Essential Job Functions/Responsibilities
- Design, perform, review, and approve microbiology testing product validations (sterility, endotoxin, Microbial Enumeration) and clean room qualifications.
- Scheduling/assistance in scheduling of department Analysts and Technicians.
- Improve process and sample flows in the laboratory for more efficient material and personnel movements.
- Perform, review, approve (and provide results or extension by due dates) for laboratory investigations (LIR), issue reviews (ISSUE), discrepancy investigations (DIR), environmental excursions (EE), out of specification reports (OOS), and corrective action-preventative action reports (CAPA) in a timely manner.
- Provides oversight for Microbiology department functions included but not limited to: Media Fill program, Environmental Surveillance Team, ID/Trending Program, Excursion Investigations, providing audit response information, Lab supply system, and Gowning Program.
- Performance (if needed), review, approval of Sterility
- Performance (if needed), review, approval of environmental monitoring of ISO5/ISO7/ISO8 manufacturing areas (viable air, viable surface, and non-viable particulate) as well as inspection for compliance.
- Support Media Fill Validations, Engineering Validations and Cleaning Validations.

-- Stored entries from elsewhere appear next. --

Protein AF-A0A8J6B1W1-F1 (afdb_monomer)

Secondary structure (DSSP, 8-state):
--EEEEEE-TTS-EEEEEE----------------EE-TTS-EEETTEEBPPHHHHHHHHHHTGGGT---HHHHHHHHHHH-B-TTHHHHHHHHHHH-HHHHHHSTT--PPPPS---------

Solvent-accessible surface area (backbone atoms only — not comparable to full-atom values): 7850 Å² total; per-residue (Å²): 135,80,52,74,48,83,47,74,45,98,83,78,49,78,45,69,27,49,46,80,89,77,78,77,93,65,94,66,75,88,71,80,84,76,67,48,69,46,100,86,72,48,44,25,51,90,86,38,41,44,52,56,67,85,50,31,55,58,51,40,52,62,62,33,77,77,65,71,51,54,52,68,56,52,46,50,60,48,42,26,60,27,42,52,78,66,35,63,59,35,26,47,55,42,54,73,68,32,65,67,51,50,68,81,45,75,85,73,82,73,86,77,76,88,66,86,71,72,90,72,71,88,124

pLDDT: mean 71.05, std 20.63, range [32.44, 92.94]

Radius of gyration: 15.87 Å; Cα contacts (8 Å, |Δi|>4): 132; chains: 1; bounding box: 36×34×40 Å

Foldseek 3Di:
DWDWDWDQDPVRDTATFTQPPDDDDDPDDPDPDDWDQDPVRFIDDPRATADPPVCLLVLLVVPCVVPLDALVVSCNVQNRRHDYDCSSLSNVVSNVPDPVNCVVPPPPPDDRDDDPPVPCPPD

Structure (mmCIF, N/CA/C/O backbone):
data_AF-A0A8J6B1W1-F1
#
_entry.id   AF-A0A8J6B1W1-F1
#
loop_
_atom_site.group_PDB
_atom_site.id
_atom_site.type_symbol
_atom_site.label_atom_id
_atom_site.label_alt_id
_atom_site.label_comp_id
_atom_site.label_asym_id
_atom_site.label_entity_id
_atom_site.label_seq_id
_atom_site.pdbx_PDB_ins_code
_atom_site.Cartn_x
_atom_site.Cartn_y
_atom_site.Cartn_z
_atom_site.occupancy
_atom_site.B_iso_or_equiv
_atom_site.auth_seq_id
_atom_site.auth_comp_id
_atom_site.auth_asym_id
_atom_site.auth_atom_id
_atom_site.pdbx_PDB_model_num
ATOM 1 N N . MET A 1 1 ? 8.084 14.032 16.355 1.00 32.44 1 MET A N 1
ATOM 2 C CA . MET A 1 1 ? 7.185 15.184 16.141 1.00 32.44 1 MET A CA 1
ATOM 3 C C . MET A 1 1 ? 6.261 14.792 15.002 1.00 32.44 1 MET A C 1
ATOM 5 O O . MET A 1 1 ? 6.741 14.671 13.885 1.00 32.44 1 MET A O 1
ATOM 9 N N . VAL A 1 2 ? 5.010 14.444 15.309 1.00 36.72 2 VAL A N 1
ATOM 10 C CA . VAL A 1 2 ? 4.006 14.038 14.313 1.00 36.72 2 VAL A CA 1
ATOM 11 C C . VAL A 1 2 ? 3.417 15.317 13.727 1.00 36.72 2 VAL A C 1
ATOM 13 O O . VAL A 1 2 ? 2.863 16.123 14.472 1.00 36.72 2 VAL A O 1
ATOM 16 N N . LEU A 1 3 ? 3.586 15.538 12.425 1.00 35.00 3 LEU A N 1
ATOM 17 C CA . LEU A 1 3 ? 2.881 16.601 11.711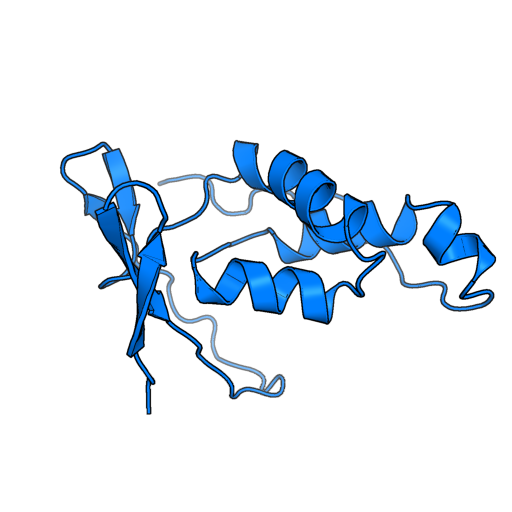 1.00 35.00 3 LEU A CA 1
ATOM 18 C C . LEU A 1 3 ? 1.536 16.020 11.278 1.00 35.00 3 LEU A C 1
ATOM 20 O O . LEU A 1 3 ? 1.494 14.985 10.617 1.00 35.00 3 LEU A O 1
ATOM 24 N N . THR A 1 4 ? 0.450 16.644 11.731 1.00 40.28 4 THR A N 1
ATOM 25 C CA . THR A 1 4 ? -0.908 16.263 11.328 1.00 40.28 4 THR A CA 1
ATOM 26 C C . THR A 1 4 ? -1.356 17.302 10.316 1.00 40.28 4 THR A C 1
ATOM 28 O O . THR A 1 4 ? -1.558 18.455 10.695 1.00 40.28 4 THR A O 1
ATOM 31 N N . GLU A 1 5 ? -1.476 16.927 9.047 1.00 44.38 5 GLU A N 1
ATOM 32 C CA . GLU A 1 5 ? -2.060 17.807 8.033 1.00 44.38 5 GLU A CA 1
ATOM 33 C C . GLU A 1 5 ? -3.545 17.478 7.850 1.00 44.38 5 GLU A C 1
ATOM 35 O O . GLU A 1 5 ? -3.972 16.319 7.890 1.00 44.38 5 GLU A O 1
ATOM 40 N N . LEU A 1 6 ? -4.355 18.528 7.713 1.00 43.50 6 LEU A N 1
ATOM 41 C CA . LEU A 1 6 ? -5.791 18.432 7.478 1.00 43.50 6 LEU A CA 1
ATOM 42 C C . LEU A 1 6 ? -6.038 18.395 5.971 1.00 43.50 6 LEU A C 1
ATOM 44 O O . LEU A 1 6 ? -6.039 19.438 5.320 1.00 43.50 6 LEU A O 1
ATOM 48 N N . CYS A 1 7 ? -6.307 17.213 5.419 1.00 42.53 7 CYS A N 1
ATOM 49 C CA . CYS A 1 7 ? -6.791 17.110 4.047 1.00 42.53 7 CYS A CA 1
ATOM 50 C C . CYS A 1 7 ? -8.325 17.075 4.038 1.00 42.53 7 CYS A C 1
ATOM 52 O O . CYS A 1 7 ? -8.958 16.181 4.608 1.00 42.53 7 CYS A O 1
ATOM 54 N N . LYS A 1 8 ? -8.935 18.060 3.366 1.00 40.59 8 LYS A N 1
ATOM 55 C CA . LYS A 1 8 ? -10.353 18.019 2.994 1.00 40.59 8 LYS A CA 1
ATOM 56 C C . LYS A 1 8 ? -10.482 17.245 1.686 1.00 40.59 8 LYS A C 1
ATOM 58 O O . LYS A 1 8 ? -9.998 17.700 0.654 1.00 40.59 8 LYS A O 1
ATOM 63 N N . LEU A 1 9 ? -11.140 16.090 1.723 1.00 45.53 9 LEU A N 1
ATOM 64 C CA . LEU A 1 9 ? -11.556 15.402 0.501 1.00 45.53 9 LEU A CA 1
ATOM 65 C C . LEU A 1 9 ? -12.733 16.152 -0.142 1.00 45.53 9 LEU A C 1
ATOM 67 O O . LEU A 1 9 ? -13.529 16.783 0.558 1.00 45.53 9 LEU A O 1
ATOM 71 N N . ALA A 1 10 ? -12.889 16.024 -1.464 1.00 44.88 10 ALA A N 1
ATOM 72 C CA . ALA A 1 10 ? -13.955 16.659 -2.254 1.00 44.88 10 ALA A CA 1
ATOM 73 C C . ALA A 1 10 ? -15.387 16.355 -1.753 1.00 44.88 10 ALA A C 1
ATOM 75 O O . ALA A 1 10 ? -16.321 17.087 -2.059 1.00 44.88 10 ALA A O 1
ATOM 76 N N . ALA A 1 11 ? -15.557 15.315 -0.929 1.00 49.72 11 ALA A N 1
ATOM 77 C CA . ALA A 1 11 ? -16.820 14.929 -0.298 1.00 49.72 11 ALA A CA 1
ATOM 78 C C . ALA A 1 11 ? -17.113 15.635 1.049 1.00 49.72 11 ALA A C 1
ATOM 80 O O . ALA A 1 11 ? -17.974 15.182 1.800 1.00 49.72 11 ALA A O 1
ATOM 81 N N . GLY A 1 12 ? -16.367 16.684 1.420 1.00 46.16 12 GLY A N 1
ATOM 82 C CA . GLY A 1 12 ? -16.573 17.427 2.674 1.00 46.16 12 GLY A CA 1
ATOM 83 C C . GLY A 1 12 ? -16.166 16.672 3.947 1.00 46.16 12 GLY A C 1
ATOM 84 O O . GLY A 1 12 ? -16.367 17.172 5.052 1.00 46.16 12 GLY A O 1
ATOM 85 N N . LYS A 1 13 ? -15.572 15.480 3.813 1.00 41.16 13 LYS A N 1
ATOM 86 C CA . LYS A 1 13 ? -15.041 14.697 4.932 1.00 41.16 13 LYS A CA 1
ATOM 87 C C . LYS A 1 13 ? -13.592 15.092 5.203 1.00 41.16 13 LYS A C 1
ATOM 89 O O . LYS A 1 13 ? -12.746 15.057 4.307 1.00 41.16 13 LYS A O 1
ATOM 94 N N . THR A 1 14 ? -13.328 15.460 6.449 1.00 43.09 14 THR A N 1
ATOM 95 C CA . THR A 1 14 ? -11.990 15.775 6.953 1.00 43.09 14 THR A CA 1
ATOM 96 C C . THR A 1 14 ? -11.299 14.480 7.359 1.00 43.09 14 THR A C 1
ATOM 98 O O . THR A 1 14 ? -11.817 13.751 8.204 1.00 43.09 14 THR A O 1
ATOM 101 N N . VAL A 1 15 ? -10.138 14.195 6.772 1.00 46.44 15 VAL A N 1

- Perform (if needed), review, and approve of testing (Bioburden/TOC/Conductivity) of water samples from throughout the facility.
- Perform (if needed), review, and approve of raw Material/Prefiltration Bioburden sample testing.
- Perform (if needed), review, and approve media check in, growth promotion, equipment preparation, autoclaving, preparation of microbial ID samples and off testing of incubated microbial media and plates.
- Oversight of stocking/ordering lab supplies.
- Revision of microbiology/laboratory procedures.
- Responsible for promoting and maintaining safe and healthy working conditions in his/her assigned work area; instructs and enforces compliance with established safe work practices and procedures; ensures assigned trainees receive appropriate training and information necessary to conduct their activities in a safe and healthy manner.
- May perform other duties as assigned.
Required Education & Experience
- Bachelor’s Degree in Microbiology/Biology or closely related field with a minimum of 4 years relevant experience working in a microbiology laboratory in an FDA regulated biopharmaceutical /medical device industry
- Masters Degree in Microbiology/Biology or closely related field with a minimum of 2 years relevant experience working in a microbiology laboratory in an FDA regulated biopharmaceutical /medical device industry
- Associates Degree in Microbiology/Biology or closely related field with a minimum of 5 years relevant experience working in a microbiology laboratory in an FDA regulated biopharmaceutical /medical device industry
- May consider candidates with a High School diploma (or equivalent) with a minimum of 7 years relevant experience working in a microbiology laboratory in an FDA regulated biopharmaceutical /medical device industry
Required Skills & Abilities:
- Must successfully complete training on aseptic gowning procedures and demonstrate the ability to aseptically gown upon completion. (required)
- Accurate/legible completion of records and documents for tests performed, and accurate computer data entry.
- Experience in microbiological principles and applications related to microbial ID, validation, or clean room technology. (preferred)
- Use standard laboratory equipment including pH meter, balance, incubator, autoclave, pipettes, and water bath.
- Training in cGMP/cGLP for laboratory operations and compliance to regulatory guidelines with working knowledge of environmental monitoring, endotoxin testing, sterility testing, and/or Microbial Enumeration testing methods. (preferred)
- Proficient in the use of standard laboratory equipment including pH meter, balance, incubator, autoclave, pipettes, or water bath. (preferred)
- Training to ISO, USP or GMPs standards. (preferred)
- Technology Skills (Windows, Word, Excel, Power Point). (preferred)
- Ability to wear high level aseptic gowning with face mask for long periods of time (required).
- Ability to stand for long periods of time (required).
- Must have a valid driver’s license for travel to other Athenex locations as needed.
Athenex is an equal opportunity employer. We evaluate qualified applicants without regard to race, color, religion, sex, sexual orientation, gender identity, national origin, disability, veteran status, and other legally protected characteristics.
Athenex is committed to working with and providing reasonable accommodations to individuals with disabilities. If you need a reasonable accommodation because of a disability for any part of the employment process, please notify HR and let us know the nature of your request and your contact information.